As mentioned earlier, the time complexity of this algorithm is `O(n+k)` where `n` is the number of elements in `arr`, and `k` is the value of `max` element in the array. However, as `k` approaches `n²` this algorithm deteriorates towards `O(n²)`, which is a major downside of the algorithm. Since we've briefly explained how Counting Sort works, let's move on to the main topic of this article - Radix Sort.

#### Radix Sort in Java - Theory and Implementation

Again, Radix Sort typically Counting Sort as a subroutine, so Radix Sort itself is a stable sorting algorithm as well. The keys used by the Counting Sort will be the digits of the integers within the array we're sorting.

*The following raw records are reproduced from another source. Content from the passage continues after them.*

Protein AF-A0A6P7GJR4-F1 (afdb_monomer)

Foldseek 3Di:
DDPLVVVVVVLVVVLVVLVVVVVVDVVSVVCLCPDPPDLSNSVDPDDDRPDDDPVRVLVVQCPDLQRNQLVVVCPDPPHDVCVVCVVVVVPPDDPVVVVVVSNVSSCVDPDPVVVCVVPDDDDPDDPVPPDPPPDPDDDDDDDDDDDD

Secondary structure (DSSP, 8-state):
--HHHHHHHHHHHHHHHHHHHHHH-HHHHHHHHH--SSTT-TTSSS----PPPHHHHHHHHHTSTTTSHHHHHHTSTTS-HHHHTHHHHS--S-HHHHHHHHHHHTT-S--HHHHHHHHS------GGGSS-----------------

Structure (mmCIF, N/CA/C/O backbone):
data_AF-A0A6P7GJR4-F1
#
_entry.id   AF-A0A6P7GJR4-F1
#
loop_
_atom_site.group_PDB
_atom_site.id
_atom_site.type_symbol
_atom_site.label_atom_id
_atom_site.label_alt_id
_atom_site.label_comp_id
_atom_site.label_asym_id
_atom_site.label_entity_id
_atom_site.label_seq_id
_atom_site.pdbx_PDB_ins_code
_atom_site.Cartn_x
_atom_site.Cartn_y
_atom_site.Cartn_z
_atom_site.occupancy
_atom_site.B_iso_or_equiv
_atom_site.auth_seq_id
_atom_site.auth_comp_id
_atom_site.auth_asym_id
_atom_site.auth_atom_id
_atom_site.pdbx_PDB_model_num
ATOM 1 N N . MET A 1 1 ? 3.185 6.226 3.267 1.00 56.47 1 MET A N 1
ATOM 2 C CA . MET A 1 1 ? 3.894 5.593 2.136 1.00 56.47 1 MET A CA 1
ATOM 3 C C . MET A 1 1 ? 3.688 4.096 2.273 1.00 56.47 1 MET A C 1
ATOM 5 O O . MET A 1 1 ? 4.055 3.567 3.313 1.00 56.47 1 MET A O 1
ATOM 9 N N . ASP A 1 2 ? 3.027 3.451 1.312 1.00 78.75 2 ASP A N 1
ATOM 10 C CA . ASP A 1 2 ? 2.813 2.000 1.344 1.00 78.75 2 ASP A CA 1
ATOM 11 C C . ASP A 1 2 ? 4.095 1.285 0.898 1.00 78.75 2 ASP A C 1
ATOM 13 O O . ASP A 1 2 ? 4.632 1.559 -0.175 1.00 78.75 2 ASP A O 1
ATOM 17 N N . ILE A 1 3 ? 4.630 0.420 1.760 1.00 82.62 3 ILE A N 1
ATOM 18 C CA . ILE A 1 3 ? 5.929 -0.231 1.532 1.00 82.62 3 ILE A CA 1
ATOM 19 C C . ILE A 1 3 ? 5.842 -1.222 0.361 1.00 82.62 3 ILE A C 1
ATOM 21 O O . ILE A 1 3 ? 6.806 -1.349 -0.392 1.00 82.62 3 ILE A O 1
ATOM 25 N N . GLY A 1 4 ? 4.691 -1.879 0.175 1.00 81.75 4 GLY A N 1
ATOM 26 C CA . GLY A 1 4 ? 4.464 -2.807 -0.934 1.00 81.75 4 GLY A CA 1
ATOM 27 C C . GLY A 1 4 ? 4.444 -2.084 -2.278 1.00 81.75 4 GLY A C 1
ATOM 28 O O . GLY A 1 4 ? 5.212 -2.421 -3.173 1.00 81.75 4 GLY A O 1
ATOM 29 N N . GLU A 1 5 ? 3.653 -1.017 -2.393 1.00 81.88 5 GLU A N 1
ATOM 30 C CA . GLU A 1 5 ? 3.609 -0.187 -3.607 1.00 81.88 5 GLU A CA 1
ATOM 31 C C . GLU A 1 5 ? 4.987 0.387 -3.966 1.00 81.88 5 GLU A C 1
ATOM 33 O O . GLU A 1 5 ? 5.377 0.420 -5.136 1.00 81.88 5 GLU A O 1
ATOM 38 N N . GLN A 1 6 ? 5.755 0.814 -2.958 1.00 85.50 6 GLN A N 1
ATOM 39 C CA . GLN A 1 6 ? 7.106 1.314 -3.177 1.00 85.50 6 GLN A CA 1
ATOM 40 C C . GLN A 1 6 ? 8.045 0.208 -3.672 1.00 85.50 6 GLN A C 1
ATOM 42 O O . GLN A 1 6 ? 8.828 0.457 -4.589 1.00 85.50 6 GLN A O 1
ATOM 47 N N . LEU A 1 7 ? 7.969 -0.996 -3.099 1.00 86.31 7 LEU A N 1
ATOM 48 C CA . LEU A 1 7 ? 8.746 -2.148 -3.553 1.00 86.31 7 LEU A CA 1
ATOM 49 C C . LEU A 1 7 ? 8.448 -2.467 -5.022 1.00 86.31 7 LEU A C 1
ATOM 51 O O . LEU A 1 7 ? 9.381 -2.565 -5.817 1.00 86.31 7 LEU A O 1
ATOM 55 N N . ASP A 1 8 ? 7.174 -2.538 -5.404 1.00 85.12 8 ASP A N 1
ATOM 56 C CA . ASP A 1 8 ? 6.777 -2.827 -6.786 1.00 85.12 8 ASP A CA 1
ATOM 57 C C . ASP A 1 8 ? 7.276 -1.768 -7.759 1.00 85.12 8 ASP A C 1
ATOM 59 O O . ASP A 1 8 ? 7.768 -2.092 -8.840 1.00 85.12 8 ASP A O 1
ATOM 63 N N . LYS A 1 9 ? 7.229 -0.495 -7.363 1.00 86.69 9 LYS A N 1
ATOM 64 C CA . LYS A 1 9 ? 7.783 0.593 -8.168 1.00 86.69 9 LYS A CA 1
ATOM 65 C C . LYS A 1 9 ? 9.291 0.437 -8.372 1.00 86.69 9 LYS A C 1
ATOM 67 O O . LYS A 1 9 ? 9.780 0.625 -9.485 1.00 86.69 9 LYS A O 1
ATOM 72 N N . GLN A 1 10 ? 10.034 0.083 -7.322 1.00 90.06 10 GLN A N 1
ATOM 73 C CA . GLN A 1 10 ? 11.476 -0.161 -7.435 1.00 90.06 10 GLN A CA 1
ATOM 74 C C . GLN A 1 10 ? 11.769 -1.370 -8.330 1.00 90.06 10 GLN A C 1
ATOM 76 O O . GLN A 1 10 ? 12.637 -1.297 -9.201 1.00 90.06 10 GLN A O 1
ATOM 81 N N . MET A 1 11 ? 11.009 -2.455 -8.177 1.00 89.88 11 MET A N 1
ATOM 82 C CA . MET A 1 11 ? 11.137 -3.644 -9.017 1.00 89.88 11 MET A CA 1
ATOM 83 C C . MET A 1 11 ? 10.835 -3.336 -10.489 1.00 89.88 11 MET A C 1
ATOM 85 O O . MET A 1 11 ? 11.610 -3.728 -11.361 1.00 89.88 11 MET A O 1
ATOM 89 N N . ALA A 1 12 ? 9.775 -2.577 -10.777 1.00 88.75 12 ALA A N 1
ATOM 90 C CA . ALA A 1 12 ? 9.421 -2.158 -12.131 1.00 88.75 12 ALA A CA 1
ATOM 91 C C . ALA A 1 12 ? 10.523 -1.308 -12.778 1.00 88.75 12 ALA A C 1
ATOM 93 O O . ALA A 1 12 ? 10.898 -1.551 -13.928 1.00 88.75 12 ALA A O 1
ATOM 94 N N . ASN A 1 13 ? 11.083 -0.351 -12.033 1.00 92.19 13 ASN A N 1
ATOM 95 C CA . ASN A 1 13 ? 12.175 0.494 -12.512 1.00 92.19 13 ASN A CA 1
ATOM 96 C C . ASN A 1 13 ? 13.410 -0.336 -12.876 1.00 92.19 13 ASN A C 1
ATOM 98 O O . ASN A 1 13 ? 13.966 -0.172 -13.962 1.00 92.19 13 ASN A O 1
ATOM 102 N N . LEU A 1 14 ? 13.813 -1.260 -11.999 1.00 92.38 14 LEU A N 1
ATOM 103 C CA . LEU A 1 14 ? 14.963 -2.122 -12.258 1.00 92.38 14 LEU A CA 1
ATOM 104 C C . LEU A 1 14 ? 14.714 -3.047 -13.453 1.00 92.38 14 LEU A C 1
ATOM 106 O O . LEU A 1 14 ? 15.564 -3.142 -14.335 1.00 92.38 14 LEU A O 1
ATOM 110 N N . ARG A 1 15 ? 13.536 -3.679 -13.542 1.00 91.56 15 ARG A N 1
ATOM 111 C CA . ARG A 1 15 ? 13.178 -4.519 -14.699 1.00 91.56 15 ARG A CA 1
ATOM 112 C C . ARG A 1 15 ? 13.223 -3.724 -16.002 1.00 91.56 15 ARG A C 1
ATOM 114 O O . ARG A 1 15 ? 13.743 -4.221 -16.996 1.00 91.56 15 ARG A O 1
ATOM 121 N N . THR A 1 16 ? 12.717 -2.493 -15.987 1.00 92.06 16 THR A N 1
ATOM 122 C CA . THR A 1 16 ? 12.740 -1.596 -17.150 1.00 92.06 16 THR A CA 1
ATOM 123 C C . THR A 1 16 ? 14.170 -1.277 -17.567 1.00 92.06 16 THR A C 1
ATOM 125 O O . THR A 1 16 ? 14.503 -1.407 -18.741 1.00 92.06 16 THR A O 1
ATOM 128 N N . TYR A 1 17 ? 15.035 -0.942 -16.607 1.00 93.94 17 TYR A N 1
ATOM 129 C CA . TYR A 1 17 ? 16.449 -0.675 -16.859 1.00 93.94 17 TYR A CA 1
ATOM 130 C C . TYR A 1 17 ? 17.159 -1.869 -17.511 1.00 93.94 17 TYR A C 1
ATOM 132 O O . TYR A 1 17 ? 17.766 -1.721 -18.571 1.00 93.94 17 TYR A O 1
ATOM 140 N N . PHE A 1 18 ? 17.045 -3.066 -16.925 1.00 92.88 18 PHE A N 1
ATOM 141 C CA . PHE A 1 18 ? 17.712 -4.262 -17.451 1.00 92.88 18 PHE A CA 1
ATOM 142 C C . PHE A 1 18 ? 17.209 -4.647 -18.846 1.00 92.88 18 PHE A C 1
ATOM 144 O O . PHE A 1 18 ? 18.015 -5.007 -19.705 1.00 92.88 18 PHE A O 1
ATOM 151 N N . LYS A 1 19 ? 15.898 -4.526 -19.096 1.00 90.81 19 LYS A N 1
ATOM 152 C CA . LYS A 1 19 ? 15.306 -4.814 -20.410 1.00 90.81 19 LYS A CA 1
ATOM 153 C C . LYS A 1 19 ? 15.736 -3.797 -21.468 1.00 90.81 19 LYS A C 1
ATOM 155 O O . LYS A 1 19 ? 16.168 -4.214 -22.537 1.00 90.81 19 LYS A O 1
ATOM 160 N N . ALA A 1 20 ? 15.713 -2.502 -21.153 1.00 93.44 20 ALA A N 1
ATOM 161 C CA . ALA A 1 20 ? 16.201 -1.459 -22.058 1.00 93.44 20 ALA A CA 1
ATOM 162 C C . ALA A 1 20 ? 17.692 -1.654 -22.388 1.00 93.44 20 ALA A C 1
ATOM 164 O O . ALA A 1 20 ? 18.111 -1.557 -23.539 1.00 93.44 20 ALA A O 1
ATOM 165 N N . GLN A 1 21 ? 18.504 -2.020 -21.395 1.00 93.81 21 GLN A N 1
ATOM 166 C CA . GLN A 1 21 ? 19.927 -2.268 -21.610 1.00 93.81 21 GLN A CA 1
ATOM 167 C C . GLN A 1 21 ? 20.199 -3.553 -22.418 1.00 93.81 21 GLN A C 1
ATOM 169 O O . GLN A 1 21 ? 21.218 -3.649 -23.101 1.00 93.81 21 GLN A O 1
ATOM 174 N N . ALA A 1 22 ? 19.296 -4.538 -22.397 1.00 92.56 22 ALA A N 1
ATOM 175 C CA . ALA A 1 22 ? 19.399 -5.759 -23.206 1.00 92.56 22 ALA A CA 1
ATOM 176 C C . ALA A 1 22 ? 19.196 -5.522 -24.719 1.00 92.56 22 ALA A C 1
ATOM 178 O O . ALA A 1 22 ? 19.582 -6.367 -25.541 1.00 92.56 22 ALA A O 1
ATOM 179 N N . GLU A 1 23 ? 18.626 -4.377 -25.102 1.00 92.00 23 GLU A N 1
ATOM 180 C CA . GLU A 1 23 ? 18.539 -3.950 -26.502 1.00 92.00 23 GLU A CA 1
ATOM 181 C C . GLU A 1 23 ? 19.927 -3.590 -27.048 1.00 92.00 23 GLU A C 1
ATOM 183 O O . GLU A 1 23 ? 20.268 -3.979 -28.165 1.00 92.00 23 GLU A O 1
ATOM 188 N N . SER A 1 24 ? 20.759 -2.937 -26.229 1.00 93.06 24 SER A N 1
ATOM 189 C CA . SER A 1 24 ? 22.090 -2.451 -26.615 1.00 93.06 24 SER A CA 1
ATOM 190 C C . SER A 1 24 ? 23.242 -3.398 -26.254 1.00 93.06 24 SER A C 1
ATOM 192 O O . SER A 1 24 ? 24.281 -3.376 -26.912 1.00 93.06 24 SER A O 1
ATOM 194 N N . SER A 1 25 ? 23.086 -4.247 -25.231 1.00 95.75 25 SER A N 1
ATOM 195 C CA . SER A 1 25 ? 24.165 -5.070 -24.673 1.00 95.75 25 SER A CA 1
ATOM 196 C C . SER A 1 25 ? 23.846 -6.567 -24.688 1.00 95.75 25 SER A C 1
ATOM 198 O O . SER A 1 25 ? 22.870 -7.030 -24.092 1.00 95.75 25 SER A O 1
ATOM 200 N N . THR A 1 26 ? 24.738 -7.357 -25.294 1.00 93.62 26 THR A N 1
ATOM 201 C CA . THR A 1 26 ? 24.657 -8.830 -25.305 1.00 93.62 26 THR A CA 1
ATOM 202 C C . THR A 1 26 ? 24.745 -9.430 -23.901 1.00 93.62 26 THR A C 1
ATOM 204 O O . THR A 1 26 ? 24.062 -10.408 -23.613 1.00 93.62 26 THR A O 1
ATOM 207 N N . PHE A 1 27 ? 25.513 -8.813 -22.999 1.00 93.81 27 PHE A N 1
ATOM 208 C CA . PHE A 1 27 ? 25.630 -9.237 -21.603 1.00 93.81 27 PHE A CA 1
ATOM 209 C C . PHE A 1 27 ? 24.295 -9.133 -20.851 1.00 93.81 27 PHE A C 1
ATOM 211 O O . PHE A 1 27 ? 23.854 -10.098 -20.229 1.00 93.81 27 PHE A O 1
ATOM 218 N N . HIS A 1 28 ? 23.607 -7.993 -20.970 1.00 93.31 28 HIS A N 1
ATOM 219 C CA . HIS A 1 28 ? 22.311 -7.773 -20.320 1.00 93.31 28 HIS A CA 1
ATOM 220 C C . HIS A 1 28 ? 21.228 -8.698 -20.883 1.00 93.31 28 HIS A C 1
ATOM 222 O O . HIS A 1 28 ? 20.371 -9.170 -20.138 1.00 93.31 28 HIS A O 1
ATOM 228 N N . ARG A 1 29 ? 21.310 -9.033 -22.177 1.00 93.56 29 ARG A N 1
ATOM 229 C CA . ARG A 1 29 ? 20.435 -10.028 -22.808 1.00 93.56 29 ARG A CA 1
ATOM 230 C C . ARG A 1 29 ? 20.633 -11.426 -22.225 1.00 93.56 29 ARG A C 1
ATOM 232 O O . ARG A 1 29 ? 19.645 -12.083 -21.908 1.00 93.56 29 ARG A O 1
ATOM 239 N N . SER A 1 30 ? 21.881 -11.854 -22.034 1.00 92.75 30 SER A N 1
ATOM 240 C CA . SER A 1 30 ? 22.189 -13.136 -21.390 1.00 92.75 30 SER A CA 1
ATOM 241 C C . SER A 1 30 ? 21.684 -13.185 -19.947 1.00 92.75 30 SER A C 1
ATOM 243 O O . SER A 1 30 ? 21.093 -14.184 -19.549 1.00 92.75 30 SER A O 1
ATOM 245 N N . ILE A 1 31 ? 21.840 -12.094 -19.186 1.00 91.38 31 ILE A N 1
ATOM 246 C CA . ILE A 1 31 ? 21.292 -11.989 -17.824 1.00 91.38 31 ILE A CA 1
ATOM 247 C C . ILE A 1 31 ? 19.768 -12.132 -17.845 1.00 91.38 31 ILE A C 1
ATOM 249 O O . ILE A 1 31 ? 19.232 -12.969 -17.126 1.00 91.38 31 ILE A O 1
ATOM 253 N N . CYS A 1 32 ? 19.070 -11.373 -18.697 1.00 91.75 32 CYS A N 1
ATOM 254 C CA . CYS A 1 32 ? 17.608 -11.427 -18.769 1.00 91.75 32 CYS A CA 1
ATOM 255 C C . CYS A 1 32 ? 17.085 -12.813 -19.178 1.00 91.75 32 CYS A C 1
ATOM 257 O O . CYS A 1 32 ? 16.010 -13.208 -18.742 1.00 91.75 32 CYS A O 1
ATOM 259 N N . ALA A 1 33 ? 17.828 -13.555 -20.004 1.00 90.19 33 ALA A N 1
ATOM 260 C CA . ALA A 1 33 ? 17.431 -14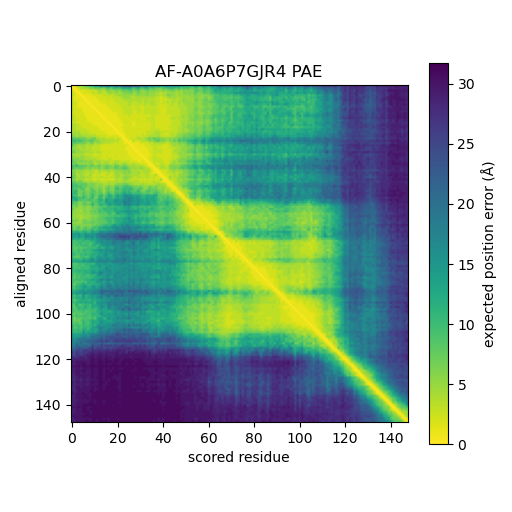.889 -20.449 1.00 90.19 33 ALA A CA 1
ATOM 261 C C . ALA A 1 33 ? 17.600 -15.972 -19.367 1.00 90.19 33 ALA A C 1
ATOM 263 O O . ALA A 1 33 ? 16.844 -16.945 -19.357 1.00 90.19 33 ALA A O 1
ATOM 264 N N . VAL A 1 34 ? 18.593 -15.817 -18.485 1.00 92.06 34 VAL A N 1
ATOM 265 C CA . VAL A 1 34 ? 18.960 -16.814 -17.463 1.00 92.06 34 VAL A CA 1
ATOM 266 C C . VAL A 1 34 ? 18.319 -16.519 -16.103 1.00 92.06 34 VAL A C 1
ATOM 268 O O . VAL A 1 34 ? 18.130 -17.435 -15.306 1.00 92.06 34 VAL A O 1
ATOM 271 N N . ASP A 1 35 ? 17.976 -15.262 -15.825 1.00 87.38 35 ASP A N 1
ATOM 272 C CA . ASP A 1 35 ? 17.453 -14.848 -14.525 1.00 87.38 35 ASP A CA 1
ATOM 273 C C . ASP A 1 35 ? 16.037 -15.385 -14.244 1.00 87.38 35 ASP A C 1
ATOM 275 O O . ASP A 1 35 ? 15.036 -14.896 -14.776 1.00 87.38 35 ASP A O 1
ATOM 279 N N . ASP A 1 36 ? 15.985 -16.375 -13.351 1.00 85.31 36 ASP A N 1
ATOM 280 C CA . ASP A 1 36 ? 14.766 -16.957 -12.763 1.00 85.31 36 ASP A CA 1
ATOM 281 C C . ASP A 1 36 ? 14.831 -17.028 -11.220 1.00 85.31 36 ASP A C 1
ATOM 283 O O . ASP A 1 36 ? 13.836 -17.268 -10.54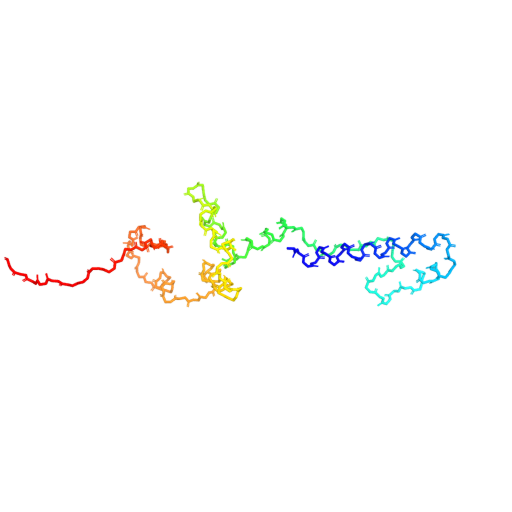0 1.00 85.31 36 ASP A O 1
ATOM 287 N N . SER A 1 37 ? 16.016 -16.809 -10.639 1.00 83.62 37 SER A N 1
ATOM 288 C CA . SER A 1 37 ? 16.271 -16.968 -9.203 1.00 83.62 37 SER A CA 1
ATOM 289 C C . SER A 1 37 ? 16.148 -15.671 -8.408 1.00 83.62 37 SER A C 1
ATOM 291 O O . SER A 1 37 ? 16.005 -15.720 -7.184 1.00 83.62 37 SER A O 1
ATOM 293 N N . THR A 1 38 ? 16.198 -14.508 -9.065 1.00 85.50 38 THR A N 1
ATOM 294 C CA . THR A 1 38 ? 16.033 -13.225 -8.380 1.00 85.50 38 THR A CA 1
ATOM 295 C C . THR A 1 38 ? 14.560 -12.817 -8.302 1.00 85.50 38 THR A C 1
ATOM 297 O O . THR A 1 38 ? 13.757 -13.182 -9.166 1.00 85.50 38 THR A O 1
ATOM 300 N N . PRO A 1 39 ? 14.174 -11.987 -7.315 1.00 82.06 39 PRO A N 1
ATOM 301 C CA . PRO A 1 39 ? 12.824 -11.428 -7.252 1.00 82.06 39 PRO A CA 1
ATOM 302 C C . PRO A 1 39 ? 12.427 -10.639 -8.508 1.00 82.06 39 PRO A C 1
ATOM 304 O O . PRO A 1 39 ? 11.238 -10.472 -8.768 1.00 82.06 39 PRO A O 1
ATOM 307 N N . LEU A 1 40 ? 13.401 -10.153 -9.292 1.00 85.62 40 LEU A N 1
ATOM 308 C CA . LEU A 1 40 ? 13.132 -9.398 -10.510 1.00 85.62 40 LEU A CA 1
ATOM 309 C C . LEU A 1 40 ? 12.571 -10.262 -11.630 1.00 85.62 40 LEU A C 1
ATOM 311 O O . LEU A 1 40 ? 11.862 -9.692 -12.452 1.00 85.62 40 LEU A O 1
ATOM 315 N N . LYS A 1 41 ? 12.860 -11.571 -11.676 1.00 87.12 41 LYS A N 1
ATOM 316 C CA . LYS A 1 41 ? 12.387 -12.514 -12.705 1.00 87.12 41 LYS A CA 1
ATOM 317 C C . LYS A 1 41 ? 12.414 -11.919 -14.114 1.00 87.12 41 LYS A C 1
ATOM 319 O O . LYS A 1 41 ? 11.375 -11.762 -14.768 1.00 87.12 41 LYS A O 1
ATOM 324 N N . LEU A 1 42 ? 13.597 -11.506 -14.560 1.00 88.12 42 LEU A N 1
ATOM 325 C CA . LEU A 1 42 ? 13.775 -10.770 -15.815 1.00 88.12 42 LEU A CA 1
ATOM 326 C C . LEU A 1 42 ? 13.370 -11.590 -17.046 1.00 88.12 42 LEU A C 1
ATOM 328 O O . LEU A 1 42 ? 12.964 -10.996 -18.048 1.00 88.12 42 LEU A O 1
ATOM 332 N N . ARG A 1 43 ? 13.405 -12.926 -16.942 1.00 86.56 43 ARG A N 1
ATOM 333 C CA . ARG A 1 43 ? 12.933 -13.854 -17.976 1.00 86.56 43 ARG A CA 1
ATOM 334 C C . ARG A 1 43 ? 11.435 -13.730 -18.257 1.00 86.56 43 ARG A C 1
ATOM 336 O O . ARG A 1 43 ? 11.003 -13.941 -19.388 1.00 86.56 43 ARG A O 1
ATOM 343 N N . GLU A 1 44 ? 10.633 -13.386 -17.251 1.00 84.25 44 GLU A N 1
ATOM 344 C CA . GLU A 1 44 ? 9.197 -13.172 -17.430 1.00 84.25 44 GLU A CA 1
ATOM 345 C C . GLU A 1 44 ? 8.950 -11.837 -18.160 1.00 84.25 44 GLU A C 1
ATOM 347 O O . GLU A 1 44 ? 9.587 -10.809 -17.884 1.00 84.25 44 GLU A O 1
ATOM 352 N N . GLN A 1 45 ? 8.007 -11.821 -19.105 1.00 74.00 45 GLN A N 1
ATOM 353 C CA . GLN A 1 45 ? 7.693 -10.604 -19.857 1.00 74.00 45 GLN A CA 1
ATOM 354 C C . GLN A 1 45 ? 6.950 -9.583 -18.991 1.00 74.00 45 GLN A C 1
ATOM 356 O O . GLN A 1 45 ? 7.296 -8.400 -19.007 1.00 74.00 45 GLN A O 1
ATOM 361 N N . GLU A 1 46 ? 6.018 -10.053 -18.171 1.00 74.31 46 GLU A N 1
ATOM 362 C CA . GLU A 1 46 ? 5.205 -9.221 -17.290 1.00 74.31 46 GLU A CA 1
ATOM 363 C C . GLU A 1 46 ? 5.703 -9.290 -15.844 1.00 74.31 46 GLU A C 1
ATOM 365 O O . GLU A 1 46 ? 6.308 -10.275 -15.412 1.00 74.31 46 GLU A O 1
ATOM 370 N N . MET A 1 47 ? 5.496 -8.206 -15.099 1.00 73.50 47 MET A N 1
ATOM 371 C CA . MET A 1 47 ? 5.727 -8.170 -13.659 1.00 73.50 47 MET A CA 1
ATOM 372 C C . MET A 1 47 ? 4.397 -8.451 -12.967 1.00 73.50 47 MET A C 1
ATOM 374 O O . MET A 1 47 ? 3.420 -7.742 -13.201 1.00 73.50 47 MET A O 1
ATOM 378 N N . ARG A 1 48 ? 4.351 -9.473 -12.111 1.00 71.06 48 ARG A N 1
ATOM 379 C CA . ARG A 1 48 ? 3.166 -9.732 -11.290 1.00 71.06 48 ARG A CA 1
ATOM 380 C C . ARG A 1 48 ? 3.099 -8.697 -10.172 1.00 71.06 48 ARG A C 1
ATOM 382 O O . ARG A 1 48 ? 3.945 -8.704 -9.284 1.00 71.06 48 ARG A O 1
ATOM 389 N N . ILE A 1 49 ? 2.100 -7.825 -10.235 1.00 68.88 49 ILE A N 1
ATOM 390 C CA . ILE A 1 49 ? 1.758 -6.901 -9.152 1.00 68.88 49 ILE A CA 1
ATOM 391 C C . ILE A 1 49 ? 0.913 -7.692 -8.157 1.00 68.88 49 ILE A C 1
ATOM 393 O O . ILE A 1 49 ? -0.179 -8.144 -8.494 1.00 68.88 49 ILE A O 1
ATOM 397 N N . ASN A 1 50 ? 1.435 -7.900 -6.949 1.00 67.31 50 ASN A N 1
ATOM 398 C CA . ASN A 1 50 ? 0.770 -8.714 -5.924 1.00 67.31 50 ASN A CA 1
ATOM 399 C C . ASN A 1 50 ? 0.077 -7.871 -4.842 1.00 67.31 50 ASN A C 1
ATOM 401 O O . ASN A 1 50 ? -0.477 -8.434 -3.896 1.00 67.31 50 ASN A O 1
ATOM 405 N N . HIS A 1 51 ? 0.105 -6.539 -4.942 1.00 69.31 51 HIS A N 1
ATOM 406 C CA . HIS A 1 51 ? -0.481 -5.684 -3.911 1.00 69.31 51 HIS A CA 1
ATOM 407 C C . HIS A 1 51 ? -1.932 -5.358 -4.212 1.00 69.31 51 HIS A C 1
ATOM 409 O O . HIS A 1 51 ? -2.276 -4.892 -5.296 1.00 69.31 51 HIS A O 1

There are two variants of Radix Sort - one that sorts from the Least Significant Digit (LSD), and the second one that sorts from the Most Significant Digit (MSD) - we'll be focusing on the LSD approach.

Radix Sort by itself isn't very complicated to understand once we understand how Counting Sort works, so the steps taken to implement it are fairly simple:

1. Find the `max` element in the input array.
2. Determine the number of digits, `d`, the `max` element has. The number `d` represents how many times we'll go through the array using Counting Sort to sort it.
3. Initialize the number `s` to 1 at the beginning, representing the least significant place and working it's value up by multiplying it by 10 every time.
For example, let's say we have the following input array `arr = {73, 481, 57, 23, 332, 800, 754, 125}`. The number of times we'll loop through the array is 3, since the `max` element in our `arr` array is 800, which has 3 digits.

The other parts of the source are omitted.